┏━━
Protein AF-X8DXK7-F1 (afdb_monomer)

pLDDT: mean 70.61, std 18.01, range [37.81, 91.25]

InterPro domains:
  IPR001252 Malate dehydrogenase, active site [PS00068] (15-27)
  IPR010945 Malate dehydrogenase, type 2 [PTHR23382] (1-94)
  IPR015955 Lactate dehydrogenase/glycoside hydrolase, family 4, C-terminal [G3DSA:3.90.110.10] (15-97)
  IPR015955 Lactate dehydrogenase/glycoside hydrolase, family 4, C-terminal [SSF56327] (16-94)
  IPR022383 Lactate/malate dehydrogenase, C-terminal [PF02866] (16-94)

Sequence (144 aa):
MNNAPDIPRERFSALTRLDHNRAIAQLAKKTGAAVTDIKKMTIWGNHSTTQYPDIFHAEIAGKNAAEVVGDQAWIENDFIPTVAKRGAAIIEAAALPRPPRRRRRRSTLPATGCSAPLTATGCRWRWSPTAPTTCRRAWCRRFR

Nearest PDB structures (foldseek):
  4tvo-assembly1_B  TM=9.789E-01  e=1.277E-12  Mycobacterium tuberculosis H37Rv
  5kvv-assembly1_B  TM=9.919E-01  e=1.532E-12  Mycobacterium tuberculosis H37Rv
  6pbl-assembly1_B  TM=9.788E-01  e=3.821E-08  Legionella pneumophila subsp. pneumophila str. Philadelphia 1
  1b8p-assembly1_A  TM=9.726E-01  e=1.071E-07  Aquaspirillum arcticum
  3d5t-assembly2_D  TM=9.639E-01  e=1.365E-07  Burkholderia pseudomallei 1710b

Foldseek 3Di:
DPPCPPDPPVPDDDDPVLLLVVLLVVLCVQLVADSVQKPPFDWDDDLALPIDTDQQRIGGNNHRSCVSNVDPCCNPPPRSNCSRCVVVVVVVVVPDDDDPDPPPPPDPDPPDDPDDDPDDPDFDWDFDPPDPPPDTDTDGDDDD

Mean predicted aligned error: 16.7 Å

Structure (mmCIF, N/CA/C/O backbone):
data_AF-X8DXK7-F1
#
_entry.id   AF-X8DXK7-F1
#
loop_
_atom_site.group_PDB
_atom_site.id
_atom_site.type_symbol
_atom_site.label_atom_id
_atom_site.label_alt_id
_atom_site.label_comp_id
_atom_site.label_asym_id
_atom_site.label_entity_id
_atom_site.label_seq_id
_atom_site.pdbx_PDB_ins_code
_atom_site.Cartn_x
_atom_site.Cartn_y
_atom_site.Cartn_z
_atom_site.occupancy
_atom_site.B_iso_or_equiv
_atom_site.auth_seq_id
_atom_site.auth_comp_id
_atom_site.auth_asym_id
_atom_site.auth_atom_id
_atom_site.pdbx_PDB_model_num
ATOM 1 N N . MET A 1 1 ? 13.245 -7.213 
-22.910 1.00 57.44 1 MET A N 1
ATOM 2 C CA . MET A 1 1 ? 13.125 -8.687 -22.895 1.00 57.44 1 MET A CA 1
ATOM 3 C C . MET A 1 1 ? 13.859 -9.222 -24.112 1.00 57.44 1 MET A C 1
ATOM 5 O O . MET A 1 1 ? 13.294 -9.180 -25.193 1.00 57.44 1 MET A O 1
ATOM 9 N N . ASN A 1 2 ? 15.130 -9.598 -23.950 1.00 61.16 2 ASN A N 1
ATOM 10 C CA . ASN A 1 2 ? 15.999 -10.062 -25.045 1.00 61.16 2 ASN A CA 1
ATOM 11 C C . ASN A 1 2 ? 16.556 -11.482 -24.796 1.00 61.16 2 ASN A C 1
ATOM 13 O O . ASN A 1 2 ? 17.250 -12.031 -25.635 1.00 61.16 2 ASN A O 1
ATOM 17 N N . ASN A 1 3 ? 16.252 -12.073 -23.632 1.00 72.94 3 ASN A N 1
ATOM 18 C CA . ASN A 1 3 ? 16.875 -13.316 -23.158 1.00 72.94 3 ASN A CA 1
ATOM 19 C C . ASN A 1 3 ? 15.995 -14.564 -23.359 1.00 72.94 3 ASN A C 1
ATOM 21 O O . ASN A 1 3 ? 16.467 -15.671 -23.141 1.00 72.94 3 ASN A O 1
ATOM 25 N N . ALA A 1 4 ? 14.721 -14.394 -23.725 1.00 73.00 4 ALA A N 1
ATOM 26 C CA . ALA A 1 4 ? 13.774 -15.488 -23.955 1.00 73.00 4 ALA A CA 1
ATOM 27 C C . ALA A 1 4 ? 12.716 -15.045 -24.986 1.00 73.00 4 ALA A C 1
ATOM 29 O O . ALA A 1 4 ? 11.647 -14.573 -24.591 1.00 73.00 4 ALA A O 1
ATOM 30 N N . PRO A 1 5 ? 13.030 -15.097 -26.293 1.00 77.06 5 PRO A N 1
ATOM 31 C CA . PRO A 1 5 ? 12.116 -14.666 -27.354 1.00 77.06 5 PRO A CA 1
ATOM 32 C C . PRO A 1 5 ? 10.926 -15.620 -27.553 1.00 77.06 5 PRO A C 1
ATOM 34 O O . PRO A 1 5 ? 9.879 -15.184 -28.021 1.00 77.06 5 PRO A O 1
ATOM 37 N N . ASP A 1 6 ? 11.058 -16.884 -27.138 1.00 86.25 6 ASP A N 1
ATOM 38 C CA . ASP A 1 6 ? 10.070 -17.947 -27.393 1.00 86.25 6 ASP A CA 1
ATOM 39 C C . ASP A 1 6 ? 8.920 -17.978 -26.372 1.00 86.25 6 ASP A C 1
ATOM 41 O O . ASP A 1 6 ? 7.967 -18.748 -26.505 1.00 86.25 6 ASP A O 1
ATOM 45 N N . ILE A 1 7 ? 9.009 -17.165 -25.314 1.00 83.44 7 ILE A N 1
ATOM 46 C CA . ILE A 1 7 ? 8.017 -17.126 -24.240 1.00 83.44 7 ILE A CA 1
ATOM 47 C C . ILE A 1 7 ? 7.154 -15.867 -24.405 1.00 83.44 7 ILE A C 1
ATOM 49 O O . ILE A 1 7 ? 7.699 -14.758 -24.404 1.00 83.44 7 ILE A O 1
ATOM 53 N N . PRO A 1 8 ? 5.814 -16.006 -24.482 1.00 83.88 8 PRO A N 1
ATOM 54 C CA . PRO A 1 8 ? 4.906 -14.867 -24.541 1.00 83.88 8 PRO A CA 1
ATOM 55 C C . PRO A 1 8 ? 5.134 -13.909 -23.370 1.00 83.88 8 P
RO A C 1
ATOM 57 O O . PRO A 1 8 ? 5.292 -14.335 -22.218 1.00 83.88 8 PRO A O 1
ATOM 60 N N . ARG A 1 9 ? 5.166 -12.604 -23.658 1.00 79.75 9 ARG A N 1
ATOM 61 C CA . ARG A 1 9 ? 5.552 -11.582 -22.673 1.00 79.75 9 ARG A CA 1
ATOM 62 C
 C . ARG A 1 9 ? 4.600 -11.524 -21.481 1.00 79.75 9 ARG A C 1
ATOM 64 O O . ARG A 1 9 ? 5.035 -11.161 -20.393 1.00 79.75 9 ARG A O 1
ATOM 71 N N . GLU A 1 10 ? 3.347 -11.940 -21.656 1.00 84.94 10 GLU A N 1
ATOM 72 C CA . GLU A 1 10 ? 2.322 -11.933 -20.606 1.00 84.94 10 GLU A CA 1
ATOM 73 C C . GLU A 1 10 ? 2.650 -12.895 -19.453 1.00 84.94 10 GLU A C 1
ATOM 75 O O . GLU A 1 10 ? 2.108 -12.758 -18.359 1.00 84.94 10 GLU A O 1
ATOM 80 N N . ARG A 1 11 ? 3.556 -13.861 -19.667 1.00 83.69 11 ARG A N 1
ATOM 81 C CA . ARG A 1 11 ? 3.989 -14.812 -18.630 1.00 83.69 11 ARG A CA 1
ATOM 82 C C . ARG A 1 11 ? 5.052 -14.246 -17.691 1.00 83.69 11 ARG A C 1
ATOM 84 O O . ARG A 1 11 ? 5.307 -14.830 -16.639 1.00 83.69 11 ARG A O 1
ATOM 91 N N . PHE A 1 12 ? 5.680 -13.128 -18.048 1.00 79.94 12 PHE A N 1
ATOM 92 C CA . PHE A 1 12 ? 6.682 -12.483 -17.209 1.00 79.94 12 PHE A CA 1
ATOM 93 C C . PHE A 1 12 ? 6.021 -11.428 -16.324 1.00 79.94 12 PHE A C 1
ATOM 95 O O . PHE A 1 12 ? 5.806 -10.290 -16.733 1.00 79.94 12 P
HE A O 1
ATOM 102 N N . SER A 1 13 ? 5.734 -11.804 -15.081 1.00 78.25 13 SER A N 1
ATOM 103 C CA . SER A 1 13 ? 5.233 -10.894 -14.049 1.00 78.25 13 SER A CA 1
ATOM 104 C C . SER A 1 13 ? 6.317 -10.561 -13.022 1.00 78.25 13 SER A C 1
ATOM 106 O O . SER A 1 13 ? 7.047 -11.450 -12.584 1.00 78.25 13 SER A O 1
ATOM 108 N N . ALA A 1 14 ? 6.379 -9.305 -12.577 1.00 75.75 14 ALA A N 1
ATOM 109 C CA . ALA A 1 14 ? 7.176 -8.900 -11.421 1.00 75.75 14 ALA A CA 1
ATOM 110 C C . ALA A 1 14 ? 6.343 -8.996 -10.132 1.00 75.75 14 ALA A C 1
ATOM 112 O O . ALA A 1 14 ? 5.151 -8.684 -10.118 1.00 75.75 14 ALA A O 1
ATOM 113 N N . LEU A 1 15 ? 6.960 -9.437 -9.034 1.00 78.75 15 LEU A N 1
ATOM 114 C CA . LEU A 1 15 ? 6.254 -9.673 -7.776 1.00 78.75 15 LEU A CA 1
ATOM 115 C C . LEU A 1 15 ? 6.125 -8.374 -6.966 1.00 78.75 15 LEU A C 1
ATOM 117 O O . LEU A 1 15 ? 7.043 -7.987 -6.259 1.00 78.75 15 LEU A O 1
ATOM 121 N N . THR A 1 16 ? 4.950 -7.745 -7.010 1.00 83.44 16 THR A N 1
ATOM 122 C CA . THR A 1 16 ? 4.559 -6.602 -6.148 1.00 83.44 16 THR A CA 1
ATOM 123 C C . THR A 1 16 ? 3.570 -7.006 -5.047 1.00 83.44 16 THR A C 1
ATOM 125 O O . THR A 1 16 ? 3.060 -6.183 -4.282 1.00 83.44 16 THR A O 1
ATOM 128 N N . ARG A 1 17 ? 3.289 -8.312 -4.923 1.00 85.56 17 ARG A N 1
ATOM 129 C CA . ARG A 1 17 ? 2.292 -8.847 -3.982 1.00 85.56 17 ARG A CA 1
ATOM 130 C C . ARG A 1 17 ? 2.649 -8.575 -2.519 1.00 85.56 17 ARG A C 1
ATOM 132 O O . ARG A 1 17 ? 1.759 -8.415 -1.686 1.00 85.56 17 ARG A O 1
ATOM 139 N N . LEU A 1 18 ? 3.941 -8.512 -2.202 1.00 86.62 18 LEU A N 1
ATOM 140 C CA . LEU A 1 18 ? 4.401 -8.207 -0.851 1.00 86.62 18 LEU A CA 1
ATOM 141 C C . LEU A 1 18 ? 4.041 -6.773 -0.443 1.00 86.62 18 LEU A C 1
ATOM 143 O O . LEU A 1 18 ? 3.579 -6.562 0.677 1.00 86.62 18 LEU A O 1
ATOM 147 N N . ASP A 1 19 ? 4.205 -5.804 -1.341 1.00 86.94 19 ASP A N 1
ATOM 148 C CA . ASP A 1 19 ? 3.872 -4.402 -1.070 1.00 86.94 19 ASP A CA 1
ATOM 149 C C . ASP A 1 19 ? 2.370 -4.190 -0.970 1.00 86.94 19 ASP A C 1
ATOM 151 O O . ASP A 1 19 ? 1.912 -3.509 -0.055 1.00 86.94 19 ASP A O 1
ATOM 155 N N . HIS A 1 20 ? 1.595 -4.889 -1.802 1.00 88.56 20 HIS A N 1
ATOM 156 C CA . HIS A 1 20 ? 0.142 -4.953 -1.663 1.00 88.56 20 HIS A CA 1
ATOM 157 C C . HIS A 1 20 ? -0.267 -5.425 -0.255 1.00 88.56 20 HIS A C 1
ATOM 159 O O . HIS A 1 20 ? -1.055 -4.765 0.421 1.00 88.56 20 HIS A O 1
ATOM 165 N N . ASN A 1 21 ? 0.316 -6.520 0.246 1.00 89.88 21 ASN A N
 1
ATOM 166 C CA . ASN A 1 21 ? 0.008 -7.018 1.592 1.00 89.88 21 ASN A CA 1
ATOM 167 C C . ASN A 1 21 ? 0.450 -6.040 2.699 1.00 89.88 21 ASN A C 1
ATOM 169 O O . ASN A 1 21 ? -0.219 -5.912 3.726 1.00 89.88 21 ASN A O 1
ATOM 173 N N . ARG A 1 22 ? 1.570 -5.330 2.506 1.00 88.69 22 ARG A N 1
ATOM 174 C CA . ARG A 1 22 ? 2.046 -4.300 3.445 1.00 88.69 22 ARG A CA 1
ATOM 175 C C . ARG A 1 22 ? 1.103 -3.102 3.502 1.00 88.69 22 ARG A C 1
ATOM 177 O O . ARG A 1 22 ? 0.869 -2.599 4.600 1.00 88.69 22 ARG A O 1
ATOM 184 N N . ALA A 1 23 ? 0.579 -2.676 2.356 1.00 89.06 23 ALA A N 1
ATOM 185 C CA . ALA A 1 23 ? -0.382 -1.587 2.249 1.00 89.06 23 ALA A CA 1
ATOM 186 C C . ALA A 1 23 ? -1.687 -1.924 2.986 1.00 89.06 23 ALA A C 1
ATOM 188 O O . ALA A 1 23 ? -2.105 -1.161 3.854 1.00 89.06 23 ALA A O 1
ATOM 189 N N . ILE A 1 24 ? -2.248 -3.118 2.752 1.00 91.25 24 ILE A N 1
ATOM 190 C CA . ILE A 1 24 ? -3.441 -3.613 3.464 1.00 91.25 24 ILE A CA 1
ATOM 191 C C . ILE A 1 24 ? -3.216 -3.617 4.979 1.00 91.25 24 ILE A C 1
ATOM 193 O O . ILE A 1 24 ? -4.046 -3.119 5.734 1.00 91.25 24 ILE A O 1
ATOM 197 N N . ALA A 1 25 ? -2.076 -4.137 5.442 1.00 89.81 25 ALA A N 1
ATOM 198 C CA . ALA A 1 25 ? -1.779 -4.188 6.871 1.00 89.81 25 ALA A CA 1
┗━━
PROBLEM DETAILS - Going back over the entries above, copy word for word every line from the one that has "ATOM 185 C CA" on through the one that has "ATOM 197 N N".

RESPONSE TO THIS EXERCISE -
ATOM 185 C CA . ALA A 1 23 ? -0.382 -1.587 2.249 1.00 89.06 23 ALA A CA 1
ATOM 186 C C . ALA A 1 23 ? -1.687 -1.924 2.986 1.00 89.06 23 ALA A C 1
ATOM 188 O O . ALA A 1 23 ? -2.105 -1.161 3.854 1.00 89.06 23 ALA A O 1
ATOM 189 N N . ILE A 1 24 ? -2.248 -3.118 2.752 1.00 91.25 24 ILE A N 1
ATOM 190 C CA . ILE A 1 24 ? -3.441 -3.613 3.464 1.00 91.25 24 ILE A CA 1
ATOM 191 C C . ILE A 1 24 ? -3.216 -3.617 4.979 1.00 91.25 24 ILE A C 1
ATOM 193 O O . ILE A 1 24 ? -4.046 -3.119 5.734 1.00 91.25 24 ILE A O 1
ATOM 197 N N . ALA A 1 25 ? -2.076 -4.137 5.442 1.00 89.81 25 ALA A N 1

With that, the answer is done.